There are a lot of little things that I come across in my work that I can’t easily find the answers to and then when i do find the answer, I always wonder if there are other pple who could potentially benefit from this. There have been many instances where I have felt like this and I previously wrote a blog post about something very niche which was really just for me and my own reference. But when I checked the stats for my website, that simple ‘FYI’ blog post turned out to be my most visited page.

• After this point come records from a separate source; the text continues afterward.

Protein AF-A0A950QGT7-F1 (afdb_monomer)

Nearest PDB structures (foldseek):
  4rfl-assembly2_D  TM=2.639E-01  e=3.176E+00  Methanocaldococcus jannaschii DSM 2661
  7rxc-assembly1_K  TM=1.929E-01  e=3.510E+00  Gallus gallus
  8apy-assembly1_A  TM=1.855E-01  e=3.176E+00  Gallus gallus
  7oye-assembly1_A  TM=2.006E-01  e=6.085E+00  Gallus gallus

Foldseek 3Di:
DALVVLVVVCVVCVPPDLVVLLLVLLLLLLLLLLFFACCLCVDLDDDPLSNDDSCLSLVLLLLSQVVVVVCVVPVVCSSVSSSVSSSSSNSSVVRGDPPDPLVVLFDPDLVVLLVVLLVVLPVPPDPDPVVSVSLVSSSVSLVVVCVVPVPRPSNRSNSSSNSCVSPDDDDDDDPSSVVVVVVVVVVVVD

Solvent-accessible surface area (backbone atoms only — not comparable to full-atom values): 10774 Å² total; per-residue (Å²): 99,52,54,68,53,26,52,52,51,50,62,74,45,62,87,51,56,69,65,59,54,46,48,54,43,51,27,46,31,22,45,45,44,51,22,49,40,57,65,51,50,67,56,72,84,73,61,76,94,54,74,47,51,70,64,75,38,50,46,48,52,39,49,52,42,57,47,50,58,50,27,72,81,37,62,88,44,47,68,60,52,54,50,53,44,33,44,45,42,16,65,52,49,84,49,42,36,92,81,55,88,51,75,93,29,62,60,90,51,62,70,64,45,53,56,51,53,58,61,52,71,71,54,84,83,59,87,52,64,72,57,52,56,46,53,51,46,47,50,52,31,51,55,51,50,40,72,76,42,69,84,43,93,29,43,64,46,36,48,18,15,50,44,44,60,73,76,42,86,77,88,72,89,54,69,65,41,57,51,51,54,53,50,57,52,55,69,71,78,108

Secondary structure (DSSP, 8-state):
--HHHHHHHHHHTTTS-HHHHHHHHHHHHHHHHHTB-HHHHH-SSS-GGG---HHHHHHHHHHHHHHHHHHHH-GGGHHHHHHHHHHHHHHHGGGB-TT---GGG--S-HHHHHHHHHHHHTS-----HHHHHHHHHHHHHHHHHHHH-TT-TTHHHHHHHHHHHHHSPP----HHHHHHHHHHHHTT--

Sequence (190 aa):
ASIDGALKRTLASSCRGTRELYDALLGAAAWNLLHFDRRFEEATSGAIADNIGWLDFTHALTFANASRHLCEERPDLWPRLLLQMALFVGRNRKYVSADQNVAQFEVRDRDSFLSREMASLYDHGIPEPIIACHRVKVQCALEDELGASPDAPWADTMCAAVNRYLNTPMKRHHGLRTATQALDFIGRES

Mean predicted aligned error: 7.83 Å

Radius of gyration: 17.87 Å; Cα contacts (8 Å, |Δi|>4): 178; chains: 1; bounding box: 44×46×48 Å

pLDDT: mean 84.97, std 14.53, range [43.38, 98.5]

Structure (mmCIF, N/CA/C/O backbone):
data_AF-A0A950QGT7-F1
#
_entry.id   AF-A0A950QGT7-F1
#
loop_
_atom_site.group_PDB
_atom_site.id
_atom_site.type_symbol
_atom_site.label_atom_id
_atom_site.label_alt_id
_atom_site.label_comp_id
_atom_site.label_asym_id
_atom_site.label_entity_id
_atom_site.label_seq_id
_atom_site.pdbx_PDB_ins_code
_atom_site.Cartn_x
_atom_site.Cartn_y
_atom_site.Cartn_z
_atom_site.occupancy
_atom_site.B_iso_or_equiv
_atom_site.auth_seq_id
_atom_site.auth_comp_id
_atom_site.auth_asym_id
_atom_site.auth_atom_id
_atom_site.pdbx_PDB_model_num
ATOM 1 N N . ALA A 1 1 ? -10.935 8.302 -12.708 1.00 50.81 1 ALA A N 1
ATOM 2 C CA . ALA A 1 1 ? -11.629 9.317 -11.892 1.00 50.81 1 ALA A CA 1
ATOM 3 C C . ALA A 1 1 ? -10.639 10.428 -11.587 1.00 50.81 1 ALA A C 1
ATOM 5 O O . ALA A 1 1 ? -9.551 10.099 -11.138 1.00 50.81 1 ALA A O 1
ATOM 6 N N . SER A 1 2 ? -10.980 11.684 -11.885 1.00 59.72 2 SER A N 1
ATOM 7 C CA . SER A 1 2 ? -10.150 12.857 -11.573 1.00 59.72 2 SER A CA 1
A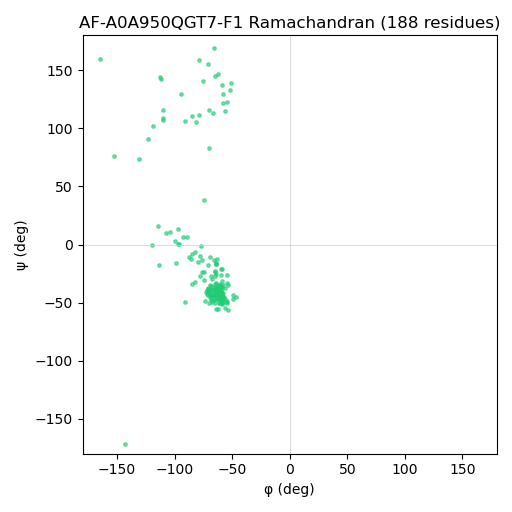TOM 8 C C . SER A 1 2 ? -10.029 13.078 -10.058 1.00 59.72 2 SER A C 1
ATOM 10 O O . SER A 1 2 ? -10.779 12.470 -9.286 1.00 59.72 2 SER A O 1
ATOM 12 N N . ILE A 1 3 ? -9.124 13.972 -9.645 1.00 59.94 3 ILE A N 1
ATOM 13 C CA . ILE A 1 3 ? -9.027 14.480 -8.265 1.00 59.94 3 ILE A CA 1
ATOM 14 C C . ILE A 1 3 ? -10.406 14.939 -7.758 1.00 59.94 3 ILE A C 1
ATOM 16 O O . ILE A 1 3 ? -10.828 14.517 -6.684 1.00 59.94 3 ILE A O 1
ATOM 20 N N . ASP A 1 4 ? -11.173 15.660 -8.581 1.00 59.97 4 ASP A N 1
ATOM 21 C CA . ASP A 1 4 ? -12.541 16.086 -8.245 1.00 59.97 4 ASP A CA 1
ATOM 22 C C . ASP A 1 4 ? -13.495 14.911 -8.018 1.00 59.97 4 ASP A C 1
ATOM 24 O O . ASP A 1 4 ? -14.371 14.951 -7.155 1.00 59.97 4 ASP A O 1
ATOM 28 N N . GLY A 1 5 ? -13.328 13.830 -8.781 1.00 60.91 5 GLY A N 1
ATOM 29 C CA . GLY A 1 5 ? -14.102 12.607 -8.600 1.00 60.91 5 GLY A CA 1
ATOM 30 C C . GLY A 1 5 ? -13.755 11.874 -7.304 1.00 60.91 5 GLY A C 1
ATOM 31 O O . GLY A 1 5 ? -14.640 11.273 -6.698 1.00 60.91 5 GLY A O 1
ATOM 32 N N . ALA A 1 6 ? -12.488 11.904 -6.879 1.00 62.28 6 ALA A N 1
ATOM 33 C CA . ALA A 1 6 ? -12.076 11.366 -5.585 1.00 62.28 6 ALA A CA 1
ATOM 34 C C . ALA A 1 6 ? -12.634 12.223 -4.439 1.00 62.28 6 ALA A C 1
ATOM 36 O O . ALA A 1 6 ? -13.288 11.683 -3.552 1.00 62.28 6 ALA A O 1
ATOM 37 N N . LEU A 1 7 ? -12.503 13.550 -4.531 1.00 64.94 7 LEU A N 1
ATOM 38 C CA . LEU A 1 7 ? -13.033 14.499 -3.551 1.00 64.94 7 LEU A CA 1
ATOM 39 C C . LEU A 1 7 ? -14.552 14.363 -3.367 1.00 64.94 7 LEU A C 1
ATOM 41 O O . LEU A 1 7 ? -15.027 14.258 -2.238 1.00 64.94 7 LEU A O 1
ATOM 45 N N . LYS A 1 8 ? -15.321 14.287 -4.463 1.00 64.69 8 LYS A N 1
ATOM 46 C CA . LYS A 1 8 ? -16.781 14.092 -4.406 1.00 64.69 8 LYS A CA 1
ATOM 47 C C . LYS A 1 8 ? -17.174 12.789 -3.709 1.00 64.69 8 LYS A C 1
ATOM 49 O O . LYS A 1 8 ? -18.124 12.788 -2.933 1.00 64.69 8 LYS A O 1
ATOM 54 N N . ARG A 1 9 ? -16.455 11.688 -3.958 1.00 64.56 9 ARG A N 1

Today (August 3rd, 2021, the original date of this post), a similar thing happened: I found a small useful method for a very specific problem and I want to share it because it might save many people a whole lot of googling and searching through complicated documentation. I might update this post over and over for the next little bit or I might create a whole new post for another tip/trick. I don’t know. But here we go.

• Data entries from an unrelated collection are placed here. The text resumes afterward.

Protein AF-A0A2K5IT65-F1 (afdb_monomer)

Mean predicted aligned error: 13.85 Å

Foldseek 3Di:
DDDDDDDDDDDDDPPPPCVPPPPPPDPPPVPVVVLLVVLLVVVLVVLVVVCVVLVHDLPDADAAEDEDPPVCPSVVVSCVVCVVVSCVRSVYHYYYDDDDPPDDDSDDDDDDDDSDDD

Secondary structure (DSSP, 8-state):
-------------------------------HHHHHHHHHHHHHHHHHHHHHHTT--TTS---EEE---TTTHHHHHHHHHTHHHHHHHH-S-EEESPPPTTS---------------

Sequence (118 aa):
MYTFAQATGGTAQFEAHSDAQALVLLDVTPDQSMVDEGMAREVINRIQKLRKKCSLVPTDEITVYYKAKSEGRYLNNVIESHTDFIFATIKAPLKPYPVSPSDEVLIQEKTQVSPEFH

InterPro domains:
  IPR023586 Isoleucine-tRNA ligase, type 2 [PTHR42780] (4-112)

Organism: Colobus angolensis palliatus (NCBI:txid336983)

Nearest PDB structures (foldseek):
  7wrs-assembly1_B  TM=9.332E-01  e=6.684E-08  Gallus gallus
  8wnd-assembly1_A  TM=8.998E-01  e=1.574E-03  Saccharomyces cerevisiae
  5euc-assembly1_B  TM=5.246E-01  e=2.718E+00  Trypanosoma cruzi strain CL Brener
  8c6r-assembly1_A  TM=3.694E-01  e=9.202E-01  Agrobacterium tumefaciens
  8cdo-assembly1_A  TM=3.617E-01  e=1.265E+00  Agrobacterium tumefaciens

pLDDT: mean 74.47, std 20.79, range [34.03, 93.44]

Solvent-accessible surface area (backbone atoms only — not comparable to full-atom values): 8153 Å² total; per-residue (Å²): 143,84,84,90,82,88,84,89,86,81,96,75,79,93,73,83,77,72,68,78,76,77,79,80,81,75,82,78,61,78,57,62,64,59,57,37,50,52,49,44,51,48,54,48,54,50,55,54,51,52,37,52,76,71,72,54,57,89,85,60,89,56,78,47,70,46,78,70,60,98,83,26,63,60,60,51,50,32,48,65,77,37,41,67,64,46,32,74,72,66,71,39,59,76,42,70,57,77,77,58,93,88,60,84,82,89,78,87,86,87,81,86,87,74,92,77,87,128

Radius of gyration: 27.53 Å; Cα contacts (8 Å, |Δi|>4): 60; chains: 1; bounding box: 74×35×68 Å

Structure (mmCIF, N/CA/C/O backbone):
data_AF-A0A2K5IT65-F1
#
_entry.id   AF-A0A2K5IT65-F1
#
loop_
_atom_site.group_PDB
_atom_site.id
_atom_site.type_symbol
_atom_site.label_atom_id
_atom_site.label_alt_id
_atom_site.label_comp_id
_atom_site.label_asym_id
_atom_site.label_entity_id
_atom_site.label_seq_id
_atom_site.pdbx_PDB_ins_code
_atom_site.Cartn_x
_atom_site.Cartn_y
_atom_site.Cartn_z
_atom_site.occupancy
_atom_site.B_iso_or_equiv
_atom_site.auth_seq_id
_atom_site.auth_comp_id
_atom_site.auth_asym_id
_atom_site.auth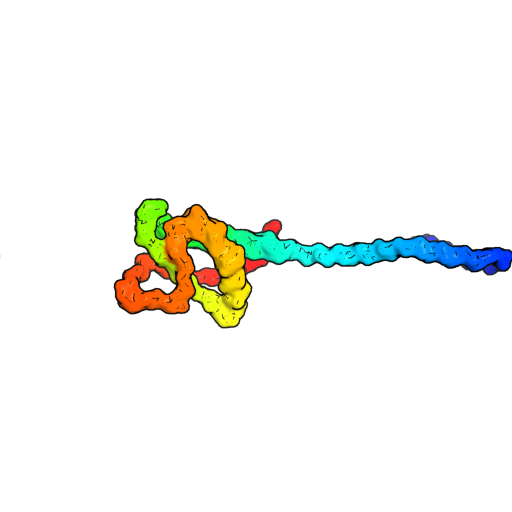_atom_id
_atom_site.pdbx_PDB_model_num
ATOM 1 N N . MET A 1 1 ? 53.528 -0.517 -23.993 1.00 41.59 1 MET A N 1
ATOM 2 C CA . MET A 1 1 ? 54.253 -0.045 -25.192 1.00 41.59 1 MET A CA 1
ATOM 3 C C . MET A 1 1 ? 54.888 -1.256 -25.861 1.00 41.59 1 MET A C 1
ATOM 5 O O . MET A 1 1 ? 56.001 -1.604 -25.499 1.00 41.59 1 MET A O 1
ATOM 9 N N . TYR A 1 2 ? 54.175 -1.939 -26.759 1.00 34.69 2 TYR A N 1
ATOM 10 C CA . TYR A 1 2 ? 54.758 -3.005 -27.581 1.00 34.69 2 TYR A CA 1
ATOM 11 C C . TYR A 1 2 ? 54.248 -2.867 -29.017 1.00 34.69 2 TYR A C 1
ATOM 13 O O . TYR A 1 2 ? 53.066 -2.624 -29.246 1.00 34.69 2 TYR A O 1
ATOM 21 N N . THR A 1 3 ? 55.202 -2.914 -29.941 1.00 40.16 3 THR A N 1
ATOM 22 C CA . THR A 1 3 ? 55.154 -2.413 -31.318 1.00 40.16 3 THR A CA 1
ATOM 23 C C . THR A 1 3 ? 54.688 -3.484 -32.306 1.00 40.16 3 THR A C 1
ATOM 25 O O . THR A 1 3 ? 55.042 -4.652 -32.177 1.00 40.16 3 THR A O 1
ATOM 28 N N . PHE A 1 4 ? 53.916 -3.055 -33.307 1.00 41.62 4 PHE A N 1
ATOM 29 C CA . PHE A 1 4 ? 53.435 -3.842 -34.447 1.00 41.62 4 PHE A CA 1
ATOM 30 C C . PHE A 1 4 ? 54.568 -4.193 -35.428 1.00 41.62 4 PHE A C 1
ATOM 32 O O . PHE A 1 4 ? 55.376 -3.329 -35.767 1.00 41.62 4 PHE A O 1
ATOM 39 N N . ALA A 1 5 ? 54.559 -5.412 -35.972 1.00 43.38 5 ALA A N 1
ATOM 40 C CA . ALA A 1 5 ? 55.272 -5.756 -37.201 1.00 43.38 5 ALA A CA 1
ATOM 41 C C . ALA A 1 5 ? 54.333 -6.557 -38.114 1.00 43.38 5 ALA A C 1
ATOM 43 O O . ALA A 1 5 ? 53.915 -7.663 -37.780 1.00 43.38 5 ALA A O 1
ATOM 44 N N . GLN A 1 6 ? 53.978 -5.965 -39.252 1.00 45.03 6 GLN A N 1
ATOM 45 C CA . GLN A 1 6 ? 53.212 -6.597 -40.320 1.00 45.03 6 GLN A CA 1
ATOM 46 C C . GLN A 1 6 ? 54.204 -7.140 -41.354 1.00 45.03 6 GLN A C 1
ATOM 48 O O . GLN A 1 6 ? 55.008 -6.378 -41.887 1.00 45.03 6 GLN A O 1
ATOM 53 N N . ALA A 1 7 ? 54.152 -8.443 -41.632 1.00 39.12 7 ALA A N 1
ATOM 54 C CA . ALA A 1 7 ? 54.879 -9.069 -42.731 1.00 39.12 7 ALA A CA 1
ATOM 55 C C . ALA A 1 7 ? 53.872 -9.630 -43.741 1.00 39.12 7 ALA A C 1
ATOM 57 O O . ALA A 1 7 ? 52.944 -10.358 -43.392 1.00 39.12 7 ALA A O 1
ATOM 58 N N . THR A 1 8 ? 54.046 -9.218 -44.990 1.00 43.62 8 THR A N 1
ATOM 59 C CA . THR A 1 8 ? 53.269 -9.579 -46.171 1.00 43.62 8 THR A CA 1
ATOM 60 C C . THR A 1 8 ? 53.804 -10.862 -46.809 1.00 43.62 8 THR A C 1
ATOM 62 O O . THR A 1 8 ? 55.013 -11.028 -46.946 1.00 43.62 8 THR A O 1
ATOM 65 N N . GLY A 1 9 ? 52.902 -11.725 -47.290 1.00 36.69 9 GLY A N 1
ATOM 66 C CA . GLY A 1 9 ? 53.214 -12.718 -48.326 1.00 36.69 9 GLY A CA 1
ATOM 67 C C . GLY A 1 9 ? 52.650 -14.117 -48.077 1.00 36.69 9 GLY A C 1
ATOM 68 O O . GLY A 1 9 ? 53.158 -14.845 -47.234 1.00 36.69 9 GLY A O 1
ATOM 69 N N . GLY A 1 10 ? 51.655 -14.520 -48.875 1.00 34.03 10 GLY A N 1
ATOM 70 C CA . GLY A 1 10 ? 51.246 -15.923 -48.996 1.00 34.03 10 GLY A CA 1
ATOM 71 C C . GLY A 1 10 ? 49.784 -16.104 -49.393 1.00 34.03 10 GLY A C 1
ATOM 72 O O . GLY A 1 10 ? 48.895 -16.026 -48.556 1.00 34.03 10 GLY A O 1
ATOM 73 N N . THR A 1 11 ? 49.526 -16.359 -50.674 1.00 45.88 11 THR A N 1
ATOM 74 C CA . THR A 1 11 ? 48.224 -16.797 -51.193 1.00 45.88 11 THR A CA 1
ATOM 75 C C . THR A 1 11 ? 47.867 -18.190 -50.668 1.00 45.88 11 THR A C 1
ATOM 77 O O . THR A 1 11 ? 48.517 -19.155 -51.064 1.00 45.88 11 THR A O 1
ATOM 80 N N . ALA A 1 12 ? 46.811 -18.318 -49.861 1.00 40.81 12 ALA A N 1
ATOM 81 C CA . ALA A 1 12 ? 46.063 -19.567 -49.708 1.00 40.81 12 ALA A CA 1
ATOM 82 C C . ALA A 1 12 ? 44.671 -19.310 -49.103 1.00 40.81 12 ALA A C 1
ATOM 84 O O . ALA A 1 12 ? 44.557 -18.820 -47.988 1.00 40.81 12 ALA A O 1
ATOM 85 N N . GLN A 1 13 ? 43.651 -19.681 -49.883 1.00 43.72 13 GLN A N 1
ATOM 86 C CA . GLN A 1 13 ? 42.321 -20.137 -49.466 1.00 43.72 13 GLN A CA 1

[1] Subsetting a HuggingFace Dataset
I’m assuming many experienced programmers and data scientists can think about their code logically in their heads and then proceed to write something that works. I can’t do that. I need to write the code, get stuck, and try random things over and over until the result looks like what i envisioned. Having said that, when working with data, especially a very large dataset, this kind of brute force method consumes a lot of time and computational resources. So I generally subset the data to include 100 rows and then play around with the code until i like what i see. I recently started working with the HuggingFace transformer models and using the information from their course, I wanted to fine-tune my own model. But the dataset I was using had over 550,000 rows and it was taking forever to train. So I just wanted to see how the training mechanism works when I run it on a smaller dataset.
But because the dataset structure is not the typical tabular type or dictionary type, I had no idea how to resolve the errors i was getting.

And then I randomly came across this page on my search where I saw a weird ‘split notation’ that I hadn’t seen before.

I didn’t find anything like this in the main dataset documentation (here). I found it randomly on an ‘indexing a dataset’ documentation (here).

now with 100 rows, or at least and idea of how to subset, I can train my model in a shorter amount of time and test out other tasks downstream.